How To Succeed Professionally When All Jobs Are Temporary
By Heather Huhman
In today's world, everyone is a temporary worker.
Even if you're an executive at a well-established company, your job could be temporary. Working for yourself? There's no telling how long your business might last.
Particularly in a down economy and a tight job market, it's important to keep this in mind. Companies downsize. People get fired or laid off. The market changes. And while you might find another job in your field, your career is likely less stable than the careers your grandparents had years ago.
You may be tempted to get comfortable in your job because it doesn't seem threatened at the moment. But as recent news goes to show, the multitude of jobs that seemed like they would be around forever are disappearing. Several cases in point: Bank of America laying off 30,000 workers, Borders bookstore closing, and even the U.S. Postal Service closing offices across the country.
How can you prepare for these inevitable changes in your career? Here are a few ways to safeguard your income:
Create a strong personal brand. Although your current job andportfol career play a part in your professional brand, your personal brand is something that stays with you throughout your entire career, no matter where you end up working. Get active online, share and create relevant content, and give people a reason to remember – and hire – you.
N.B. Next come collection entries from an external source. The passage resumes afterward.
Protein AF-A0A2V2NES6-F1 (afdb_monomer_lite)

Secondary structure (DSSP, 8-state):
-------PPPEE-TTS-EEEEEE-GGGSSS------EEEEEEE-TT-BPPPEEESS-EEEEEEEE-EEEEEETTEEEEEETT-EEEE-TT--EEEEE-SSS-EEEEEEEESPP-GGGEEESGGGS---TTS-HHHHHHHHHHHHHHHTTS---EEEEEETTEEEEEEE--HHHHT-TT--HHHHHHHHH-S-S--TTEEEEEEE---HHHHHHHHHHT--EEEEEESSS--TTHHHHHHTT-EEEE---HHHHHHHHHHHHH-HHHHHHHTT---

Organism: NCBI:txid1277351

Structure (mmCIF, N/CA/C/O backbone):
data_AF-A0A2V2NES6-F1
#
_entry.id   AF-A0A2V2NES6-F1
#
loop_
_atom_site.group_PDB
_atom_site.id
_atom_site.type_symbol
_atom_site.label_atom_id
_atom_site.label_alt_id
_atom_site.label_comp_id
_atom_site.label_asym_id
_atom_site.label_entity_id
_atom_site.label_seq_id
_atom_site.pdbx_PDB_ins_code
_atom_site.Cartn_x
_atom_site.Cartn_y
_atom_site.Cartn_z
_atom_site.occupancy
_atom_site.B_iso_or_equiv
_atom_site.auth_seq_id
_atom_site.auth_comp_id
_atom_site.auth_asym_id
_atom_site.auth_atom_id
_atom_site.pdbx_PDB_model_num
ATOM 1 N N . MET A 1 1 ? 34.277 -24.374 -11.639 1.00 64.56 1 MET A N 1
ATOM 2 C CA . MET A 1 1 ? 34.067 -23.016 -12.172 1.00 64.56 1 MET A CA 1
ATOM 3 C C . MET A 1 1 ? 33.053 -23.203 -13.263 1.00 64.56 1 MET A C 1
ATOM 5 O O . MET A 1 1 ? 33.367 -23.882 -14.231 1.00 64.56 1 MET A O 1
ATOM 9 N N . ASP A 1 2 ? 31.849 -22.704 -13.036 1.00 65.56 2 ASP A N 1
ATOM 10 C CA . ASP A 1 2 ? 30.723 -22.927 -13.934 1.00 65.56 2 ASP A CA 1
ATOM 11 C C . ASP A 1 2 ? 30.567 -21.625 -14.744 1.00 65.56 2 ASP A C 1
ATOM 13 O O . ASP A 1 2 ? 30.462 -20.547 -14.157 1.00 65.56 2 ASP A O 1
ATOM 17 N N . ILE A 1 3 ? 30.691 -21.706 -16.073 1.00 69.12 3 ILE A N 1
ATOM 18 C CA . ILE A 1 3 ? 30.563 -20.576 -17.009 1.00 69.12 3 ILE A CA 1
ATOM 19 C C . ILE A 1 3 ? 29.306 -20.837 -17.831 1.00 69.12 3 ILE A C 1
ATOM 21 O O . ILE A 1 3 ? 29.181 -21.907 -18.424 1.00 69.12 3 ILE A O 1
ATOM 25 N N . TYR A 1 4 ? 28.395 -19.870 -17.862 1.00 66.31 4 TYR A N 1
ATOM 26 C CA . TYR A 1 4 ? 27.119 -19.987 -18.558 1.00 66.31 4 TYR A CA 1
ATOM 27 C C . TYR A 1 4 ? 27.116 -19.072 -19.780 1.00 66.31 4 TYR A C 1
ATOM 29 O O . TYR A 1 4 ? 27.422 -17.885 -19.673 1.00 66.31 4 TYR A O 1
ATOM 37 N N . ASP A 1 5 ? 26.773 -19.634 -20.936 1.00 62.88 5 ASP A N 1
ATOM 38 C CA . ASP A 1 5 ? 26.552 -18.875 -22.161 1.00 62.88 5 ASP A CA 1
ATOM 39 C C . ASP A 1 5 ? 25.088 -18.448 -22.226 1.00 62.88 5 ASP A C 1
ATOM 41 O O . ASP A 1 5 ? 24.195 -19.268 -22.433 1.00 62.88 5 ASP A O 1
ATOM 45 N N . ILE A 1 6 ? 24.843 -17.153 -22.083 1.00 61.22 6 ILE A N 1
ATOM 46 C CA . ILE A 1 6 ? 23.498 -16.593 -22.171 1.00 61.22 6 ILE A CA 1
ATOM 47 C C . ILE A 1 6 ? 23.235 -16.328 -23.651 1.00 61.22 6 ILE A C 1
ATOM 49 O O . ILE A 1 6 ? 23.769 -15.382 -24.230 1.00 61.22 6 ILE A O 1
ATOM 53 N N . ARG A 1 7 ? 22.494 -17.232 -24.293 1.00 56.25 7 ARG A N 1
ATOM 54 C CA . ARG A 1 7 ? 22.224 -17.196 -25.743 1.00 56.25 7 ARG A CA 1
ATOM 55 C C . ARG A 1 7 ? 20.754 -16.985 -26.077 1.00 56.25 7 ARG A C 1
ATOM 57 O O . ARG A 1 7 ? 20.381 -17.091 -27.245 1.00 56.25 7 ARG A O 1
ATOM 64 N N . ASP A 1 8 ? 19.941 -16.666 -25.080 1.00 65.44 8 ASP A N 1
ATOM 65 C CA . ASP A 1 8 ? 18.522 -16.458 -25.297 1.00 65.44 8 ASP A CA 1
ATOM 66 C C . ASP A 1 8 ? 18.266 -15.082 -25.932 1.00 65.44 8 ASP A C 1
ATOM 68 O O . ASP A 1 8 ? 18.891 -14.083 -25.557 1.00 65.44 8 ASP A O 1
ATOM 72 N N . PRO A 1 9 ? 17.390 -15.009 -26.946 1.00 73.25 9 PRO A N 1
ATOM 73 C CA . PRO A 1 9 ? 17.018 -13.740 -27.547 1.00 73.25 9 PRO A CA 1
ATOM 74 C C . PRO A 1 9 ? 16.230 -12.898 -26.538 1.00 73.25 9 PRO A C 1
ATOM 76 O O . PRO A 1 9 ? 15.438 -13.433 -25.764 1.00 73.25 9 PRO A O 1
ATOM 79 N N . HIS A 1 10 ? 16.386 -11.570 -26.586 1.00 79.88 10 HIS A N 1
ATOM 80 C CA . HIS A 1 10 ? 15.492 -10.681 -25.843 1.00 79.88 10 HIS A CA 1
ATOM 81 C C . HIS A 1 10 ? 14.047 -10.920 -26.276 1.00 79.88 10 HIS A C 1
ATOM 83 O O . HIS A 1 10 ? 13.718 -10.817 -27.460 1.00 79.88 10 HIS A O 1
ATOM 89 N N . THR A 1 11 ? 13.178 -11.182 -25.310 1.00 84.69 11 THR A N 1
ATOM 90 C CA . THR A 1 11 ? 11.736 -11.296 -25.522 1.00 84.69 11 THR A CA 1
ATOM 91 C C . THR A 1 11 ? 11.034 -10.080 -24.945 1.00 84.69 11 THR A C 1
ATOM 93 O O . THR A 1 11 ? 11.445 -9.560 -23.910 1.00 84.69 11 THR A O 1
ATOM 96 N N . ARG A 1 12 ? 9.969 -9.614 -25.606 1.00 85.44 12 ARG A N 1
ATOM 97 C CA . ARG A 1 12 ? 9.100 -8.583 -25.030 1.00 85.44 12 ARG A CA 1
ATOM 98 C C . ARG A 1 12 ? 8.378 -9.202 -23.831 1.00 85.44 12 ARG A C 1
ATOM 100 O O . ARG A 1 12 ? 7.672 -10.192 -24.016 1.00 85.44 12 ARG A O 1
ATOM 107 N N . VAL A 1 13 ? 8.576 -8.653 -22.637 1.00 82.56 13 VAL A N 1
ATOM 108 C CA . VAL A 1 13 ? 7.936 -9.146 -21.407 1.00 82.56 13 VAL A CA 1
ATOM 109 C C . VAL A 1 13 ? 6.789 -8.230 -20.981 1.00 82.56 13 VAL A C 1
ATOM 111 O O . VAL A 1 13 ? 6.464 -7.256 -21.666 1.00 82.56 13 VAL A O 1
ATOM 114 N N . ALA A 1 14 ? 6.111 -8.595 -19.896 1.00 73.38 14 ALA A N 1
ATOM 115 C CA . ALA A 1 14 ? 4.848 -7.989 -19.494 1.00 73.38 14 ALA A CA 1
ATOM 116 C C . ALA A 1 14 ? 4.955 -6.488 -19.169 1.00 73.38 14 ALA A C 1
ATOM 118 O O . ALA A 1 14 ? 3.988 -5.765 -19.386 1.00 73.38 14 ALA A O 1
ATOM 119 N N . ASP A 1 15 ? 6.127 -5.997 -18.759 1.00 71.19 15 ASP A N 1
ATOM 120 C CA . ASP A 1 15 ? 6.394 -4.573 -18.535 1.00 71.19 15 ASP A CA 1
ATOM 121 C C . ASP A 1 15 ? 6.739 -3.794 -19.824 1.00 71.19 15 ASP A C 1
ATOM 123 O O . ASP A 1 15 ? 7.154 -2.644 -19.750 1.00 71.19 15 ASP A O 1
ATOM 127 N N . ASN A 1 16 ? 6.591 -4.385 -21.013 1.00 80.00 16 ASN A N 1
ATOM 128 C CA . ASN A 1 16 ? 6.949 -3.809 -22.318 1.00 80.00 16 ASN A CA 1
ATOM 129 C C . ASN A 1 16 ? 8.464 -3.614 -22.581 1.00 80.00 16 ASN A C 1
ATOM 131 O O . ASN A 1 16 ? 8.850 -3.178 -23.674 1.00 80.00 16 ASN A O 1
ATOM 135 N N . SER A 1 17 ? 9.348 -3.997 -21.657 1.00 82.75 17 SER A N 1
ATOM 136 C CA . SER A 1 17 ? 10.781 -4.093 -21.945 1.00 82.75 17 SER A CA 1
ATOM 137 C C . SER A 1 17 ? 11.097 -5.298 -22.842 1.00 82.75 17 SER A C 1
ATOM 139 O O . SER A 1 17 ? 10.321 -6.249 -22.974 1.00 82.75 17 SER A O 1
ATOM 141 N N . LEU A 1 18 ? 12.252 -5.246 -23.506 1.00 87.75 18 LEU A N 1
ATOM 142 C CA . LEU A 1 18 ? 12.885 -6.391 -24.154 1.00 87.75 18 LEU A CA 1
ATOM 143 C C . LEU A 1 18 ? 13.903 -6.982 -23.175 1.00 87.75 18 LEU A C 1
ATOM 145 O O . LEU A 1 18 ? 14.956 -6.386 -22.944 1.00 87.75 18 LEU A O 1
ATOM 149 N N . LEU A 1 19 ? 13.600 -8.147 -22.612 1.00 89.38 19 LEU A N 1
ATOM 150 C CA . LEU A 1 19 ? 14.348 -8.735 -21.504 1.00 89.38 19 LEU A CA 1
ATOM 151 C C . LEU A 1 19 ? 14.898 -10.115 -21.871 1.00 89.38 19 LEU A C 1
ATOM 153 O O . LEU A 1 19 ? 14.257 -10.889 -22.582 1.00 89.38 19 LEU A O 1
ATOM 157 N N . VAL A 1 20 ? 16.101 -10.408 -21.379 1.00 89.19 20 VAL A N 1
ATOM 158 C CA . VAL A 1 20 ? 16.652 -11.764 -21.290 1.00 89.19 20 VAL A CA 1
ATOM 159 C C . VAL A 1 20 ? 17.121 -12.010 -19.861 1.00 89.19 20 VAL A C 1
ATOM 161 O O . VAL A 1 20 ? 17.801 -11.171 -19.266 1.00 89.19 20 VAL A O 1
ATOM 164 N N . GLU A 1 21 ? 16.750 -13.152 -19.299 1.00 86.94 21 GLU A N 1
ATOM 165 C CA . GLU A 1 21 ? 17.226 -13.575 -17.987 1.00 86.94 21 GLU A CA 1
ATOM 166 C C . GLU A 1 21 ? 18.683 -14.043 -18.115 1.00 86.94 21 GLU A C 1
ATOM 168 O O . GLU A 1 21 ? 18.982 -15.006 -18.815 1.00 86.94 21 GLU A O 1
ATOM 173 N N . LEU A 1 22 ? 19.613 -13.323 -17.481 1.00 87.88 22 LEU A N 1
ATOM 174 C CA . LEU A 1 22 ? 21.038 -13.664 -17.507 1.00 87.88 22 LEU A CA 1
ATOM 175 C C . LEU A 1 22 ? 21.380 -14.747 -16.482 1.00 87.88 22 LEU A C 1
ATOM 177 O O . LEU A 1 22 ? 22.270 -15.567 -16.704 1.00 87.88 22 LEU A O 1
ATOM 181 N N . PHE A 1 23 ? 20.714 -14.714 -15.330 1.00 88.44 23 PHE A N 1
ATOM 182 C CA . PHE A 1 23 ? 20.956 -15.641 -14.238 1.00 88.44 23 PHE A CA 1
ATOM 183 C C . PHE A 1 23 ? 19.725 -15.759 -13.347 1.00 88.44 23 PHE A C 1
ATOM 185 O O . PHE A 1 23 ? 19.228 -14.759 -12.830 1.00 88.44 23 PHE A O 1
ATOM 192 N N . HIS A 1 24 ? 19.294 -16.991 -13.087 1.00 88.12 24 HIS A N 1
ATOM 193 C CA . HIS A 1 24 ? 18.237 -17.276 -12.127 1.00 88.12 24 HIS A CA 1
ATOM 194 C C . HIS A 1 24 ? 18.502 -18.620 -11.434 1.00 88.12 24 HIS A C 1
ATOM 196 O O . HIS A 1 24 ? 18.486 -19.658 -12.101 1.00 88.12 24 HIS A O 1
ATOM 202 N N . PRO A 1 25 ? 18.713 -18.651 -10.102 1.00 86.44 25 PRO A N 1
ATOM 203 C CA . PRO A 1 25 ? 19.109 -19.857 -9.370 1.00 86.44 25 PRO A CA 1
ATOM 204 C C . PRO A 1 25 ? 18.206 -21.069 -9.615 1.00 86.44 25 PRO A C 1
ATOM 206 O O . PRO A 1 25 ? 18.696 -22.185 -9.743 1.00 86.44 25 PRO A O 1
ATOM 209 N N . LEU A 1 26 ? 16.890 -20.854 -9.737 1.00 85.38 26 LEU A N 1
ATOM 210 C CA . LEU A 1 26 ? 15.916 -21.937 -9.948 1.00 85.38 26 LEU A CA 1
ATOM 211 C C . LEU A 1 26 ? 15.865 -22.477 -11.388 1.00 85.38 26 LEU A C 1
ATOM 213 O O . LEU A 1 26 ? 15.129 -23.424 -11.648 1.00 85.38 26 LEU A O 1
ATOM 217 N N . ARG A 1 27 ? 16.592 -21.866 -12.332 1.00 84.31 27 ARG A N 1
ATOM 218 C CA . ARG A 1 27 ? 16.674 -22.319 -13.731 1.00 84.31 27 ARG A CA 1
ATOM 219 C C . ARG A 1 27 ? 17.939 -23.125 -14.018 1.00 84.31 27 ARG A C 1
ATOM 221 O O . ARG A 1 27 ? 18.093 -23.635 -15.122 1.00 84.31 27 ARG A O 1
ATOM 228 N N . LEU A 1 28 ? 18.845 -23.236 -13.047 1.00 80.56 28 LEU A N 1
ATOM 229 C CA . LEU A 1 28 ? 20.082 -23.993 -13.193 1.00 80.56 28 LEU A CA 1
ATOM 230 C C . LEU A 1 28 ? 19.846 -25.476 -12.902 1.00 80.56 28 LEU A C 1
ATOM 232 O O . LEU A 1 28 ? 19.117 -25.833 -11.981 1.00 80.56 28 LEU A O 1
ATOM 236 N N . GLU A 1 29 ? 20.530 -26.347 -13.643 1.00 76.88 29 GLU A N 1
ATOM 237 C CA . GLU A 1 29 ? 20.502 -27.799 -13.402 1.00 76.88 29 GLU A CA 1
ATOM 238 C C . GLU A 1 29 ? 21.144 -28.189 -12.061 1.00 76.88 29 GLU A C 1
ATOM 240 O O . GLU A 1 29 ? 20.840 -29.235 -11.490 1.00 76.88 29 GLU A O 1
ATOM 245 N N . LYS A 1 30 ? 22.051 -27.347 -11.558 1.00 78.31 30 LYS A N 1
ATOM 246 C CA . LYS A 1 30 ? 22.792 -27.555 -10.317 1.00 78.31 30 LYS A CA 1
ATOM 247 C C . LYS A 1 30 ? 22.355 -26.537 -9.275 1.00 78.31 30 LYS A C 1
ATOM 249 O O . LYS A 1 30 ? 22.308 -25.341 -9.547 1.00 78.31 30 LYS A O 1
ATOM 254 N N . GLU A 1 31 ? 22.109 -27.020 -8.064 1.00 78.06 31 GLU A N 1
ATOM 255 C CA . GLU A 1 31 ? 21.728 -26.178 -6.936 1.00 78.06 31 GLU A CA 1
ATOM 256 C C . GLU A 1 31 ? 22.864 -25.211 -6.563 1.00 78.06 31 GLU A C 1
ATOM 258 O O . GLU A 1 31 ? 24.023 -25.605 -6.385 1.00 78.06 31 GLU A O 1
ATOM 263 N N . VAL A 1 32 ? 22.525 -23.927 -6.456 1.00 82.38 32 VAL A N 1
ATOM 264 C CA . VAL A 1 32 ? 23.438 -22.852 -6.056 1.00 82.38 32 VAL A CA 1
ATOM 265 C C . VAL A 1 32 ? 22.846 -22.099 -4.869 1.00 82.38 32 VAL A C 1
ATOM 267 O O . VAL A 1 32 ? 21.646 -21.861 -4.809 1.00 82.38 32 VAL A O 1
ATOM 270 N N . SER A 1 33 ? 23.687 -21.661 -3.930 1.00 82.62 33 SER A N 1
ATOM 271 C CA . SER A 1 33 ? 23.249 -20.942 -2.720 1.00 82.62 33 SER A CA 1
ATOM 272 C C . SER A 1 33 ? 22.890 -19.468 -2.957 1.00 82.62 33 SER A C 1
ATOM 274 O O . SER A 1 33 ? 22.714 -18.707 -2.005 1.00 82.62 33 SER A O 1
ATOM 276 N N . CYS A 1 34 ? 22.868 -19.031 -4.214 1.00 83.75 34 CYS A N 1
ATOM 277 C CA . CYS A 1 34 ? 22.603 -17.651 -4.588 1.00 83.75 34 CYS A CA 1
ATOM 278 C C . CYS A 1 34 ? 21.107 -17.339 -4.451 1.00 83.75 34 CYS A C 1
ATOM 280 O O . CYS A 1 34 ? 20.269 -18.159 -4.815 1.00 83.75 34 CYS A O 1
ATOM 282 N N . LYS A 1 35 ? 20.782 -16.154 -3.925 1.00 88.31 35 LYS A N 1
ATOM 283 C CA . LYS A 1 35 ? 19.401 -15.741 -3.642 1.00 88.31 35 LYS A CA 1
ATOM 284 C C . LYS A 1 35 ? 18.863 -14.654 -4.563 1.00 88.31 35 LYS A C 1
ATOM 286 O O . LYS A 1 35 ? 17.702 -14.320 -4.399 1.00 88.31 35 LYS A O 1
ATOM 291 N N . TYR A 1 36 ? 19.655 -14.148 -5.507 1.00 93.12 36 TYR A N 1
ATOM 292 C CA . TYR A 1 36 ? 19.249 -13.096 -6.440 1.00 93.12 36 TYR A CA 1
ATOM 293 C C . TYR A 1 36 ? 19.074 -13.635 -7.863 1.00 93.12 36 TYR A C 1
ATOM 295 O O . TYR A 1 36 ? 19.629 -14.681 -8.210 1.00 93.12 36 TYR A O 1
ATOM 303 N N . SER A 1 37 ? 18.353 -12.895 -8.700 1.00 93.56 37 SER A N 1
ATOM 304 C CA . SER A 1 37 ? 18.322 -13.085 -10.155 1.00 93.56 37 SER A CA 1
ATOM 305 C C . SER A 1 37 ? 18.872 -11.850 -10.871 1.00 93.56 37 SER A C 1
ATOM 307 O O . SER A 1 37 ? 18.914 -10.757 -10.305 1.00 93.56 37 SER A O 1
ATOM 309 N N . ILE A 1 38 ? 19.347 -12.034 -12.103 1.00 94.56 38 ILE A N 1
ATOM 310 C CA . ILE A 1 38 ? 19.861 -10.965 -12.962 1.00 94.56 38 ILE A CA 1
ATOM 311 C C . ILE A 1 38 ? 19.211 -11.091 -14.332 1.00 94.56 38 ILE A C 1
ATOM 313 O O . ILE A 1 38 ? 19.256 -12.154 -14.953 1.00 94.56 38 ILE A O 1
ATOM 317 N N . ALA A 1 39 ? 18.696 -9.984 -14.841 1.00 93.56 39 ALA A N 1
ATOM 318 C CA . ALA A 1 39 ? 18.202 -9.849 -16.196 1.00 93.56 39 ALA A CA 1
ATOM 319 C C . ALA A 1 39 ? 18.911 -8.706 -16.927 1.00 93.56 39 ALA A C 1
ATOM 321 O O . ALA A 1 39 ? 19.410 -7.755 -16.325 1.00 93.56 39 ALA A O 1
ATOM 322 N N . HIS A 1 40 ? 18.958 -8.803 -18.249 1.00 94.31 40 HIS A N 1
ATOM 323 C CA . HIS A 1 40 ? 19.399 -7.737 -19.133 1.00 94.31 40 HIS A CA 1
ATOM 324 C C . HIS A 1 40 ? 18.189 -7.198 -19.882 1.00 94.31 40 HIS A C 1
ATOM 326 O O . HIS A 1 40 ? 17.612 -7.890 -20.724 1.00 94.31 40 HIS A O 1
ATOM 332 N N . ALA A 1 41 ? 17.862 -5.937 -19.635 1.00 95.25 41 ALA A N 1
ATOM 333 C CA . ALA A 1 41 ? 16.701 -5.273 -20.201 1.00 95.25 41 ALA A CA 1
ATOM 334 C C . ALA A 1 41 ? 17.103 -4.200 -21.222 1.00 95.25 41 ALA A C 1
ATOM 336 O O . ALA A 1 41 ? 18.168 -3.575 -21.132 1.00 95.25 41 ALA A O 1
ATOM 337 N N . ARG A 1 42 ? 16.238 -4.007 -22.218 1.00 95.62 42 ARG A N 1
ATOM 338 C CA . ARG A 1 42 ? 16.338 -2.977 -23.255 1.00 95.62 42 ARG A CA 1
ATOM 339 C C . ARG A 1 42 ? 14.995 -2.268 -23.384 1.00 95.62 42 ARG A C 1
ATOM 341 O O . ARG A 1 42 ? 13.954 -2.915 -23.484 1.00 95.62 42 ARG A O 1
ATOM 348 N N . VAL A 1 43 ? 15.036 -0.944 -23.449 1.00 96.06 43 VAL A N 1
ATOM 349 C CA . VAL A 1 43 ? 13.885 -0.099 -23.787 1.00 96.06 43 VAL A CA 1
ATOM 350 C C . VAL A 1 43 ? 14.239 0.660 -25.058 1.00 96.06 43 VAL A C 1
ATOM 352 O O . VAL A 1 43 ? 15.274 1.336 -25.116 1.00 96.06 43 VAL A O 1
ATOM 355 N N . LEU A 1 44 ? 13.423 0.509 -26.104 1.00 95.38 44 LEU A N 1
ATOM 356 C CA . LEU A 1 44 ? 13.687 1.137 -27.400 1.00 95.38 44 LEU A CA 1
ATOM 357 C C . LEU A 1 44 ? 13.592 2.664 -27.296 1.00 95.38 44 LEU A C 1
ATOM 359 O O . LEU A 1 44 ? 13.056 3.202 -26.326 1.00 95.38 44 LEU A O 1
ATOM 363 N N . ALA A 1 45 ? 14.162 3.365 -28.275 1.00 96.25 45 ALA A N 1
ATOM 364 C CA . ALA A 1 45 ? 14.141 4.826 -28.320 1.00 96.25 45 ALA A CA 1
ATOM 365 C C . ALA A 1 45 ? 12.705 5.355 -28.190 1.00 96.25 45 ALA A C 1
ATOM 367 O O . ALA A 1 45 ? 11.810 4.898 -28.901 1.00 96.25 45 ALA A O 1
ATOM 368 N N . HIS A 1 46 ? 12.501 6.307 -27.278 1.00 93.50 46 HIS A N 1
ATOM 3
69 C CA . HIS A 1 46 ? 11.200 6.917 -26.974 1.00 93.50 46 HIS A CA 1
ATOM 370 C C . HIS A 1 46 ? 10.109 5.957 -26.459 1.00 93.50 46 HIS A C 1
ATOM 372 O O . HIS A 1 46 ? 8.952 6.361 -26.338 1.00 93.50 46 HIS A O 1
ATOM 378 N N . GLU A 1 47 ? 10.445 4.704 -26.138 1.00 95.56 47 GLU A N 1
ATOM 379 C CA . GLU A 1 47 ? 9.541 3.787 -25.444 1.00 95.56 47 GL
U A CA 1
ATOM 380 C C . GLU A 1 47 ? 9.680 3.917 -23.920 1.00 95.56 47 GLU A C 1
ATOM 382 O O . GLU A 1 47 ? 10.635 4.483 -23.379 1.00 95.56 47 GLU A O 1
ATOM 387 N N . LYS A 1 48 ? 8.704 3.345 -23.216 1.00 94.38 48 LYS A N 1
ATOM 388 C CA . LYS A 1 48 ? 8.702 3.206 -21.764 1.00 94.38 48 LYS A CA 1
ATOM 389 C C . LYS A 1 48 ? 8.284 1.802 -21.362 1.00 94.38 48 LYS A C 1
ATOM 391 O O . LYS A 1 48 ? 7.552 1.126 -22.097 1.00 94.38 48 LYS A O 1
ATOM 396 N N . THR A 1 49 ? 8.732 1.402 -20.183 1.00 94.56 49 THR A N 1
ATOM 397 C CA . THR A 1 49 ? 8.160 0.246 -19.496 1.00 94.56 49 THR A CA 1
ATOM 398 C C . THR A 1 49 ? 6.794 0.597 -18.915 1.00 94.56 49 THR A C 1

Continually build upon your skills and education. Stay on top of news and trends within your industry. If your company won't pay for professional development, figure out other ways to make it a priority. Learn new skills by attending webinars, conferences and training sessions, and gain skills that will help you regardless of whether you decide to move up in your current career or transition into a related field.
Build a professional portfolio. Keep track of your accomplishments, work pieces, recommendations and referrals in one place. Consider securing your own domain name (www.firstnamelastname.com) to house your professional portfolio. That way, when it comes time for a new job search, you'll have everything you need all in one place.
Have a back-up career. When I was laid off from my job in public relations a few years ago, I realized the importance of starting my own side business to ensure I always had a job. Now, my back-up career is my full-time one. You never know how things will pan out, and you can no longer count on a company to keep you employed. So think outside the box about how you can grow your own side gig that can serve as a back-up plan. Thanks to the Internet and social networking, it's easier to start your own business than ever before.
Maintain your professional network. Networking is still one of the top ways to land a new job. By keeping in contact with your professional connections, you're more likely to learn about new job opportunities, gain referrals and make additional connections. And if you do lose your job, you'll have a network to turn to for help.
What steps have you taken to set yourself up for success even if your current job disappears?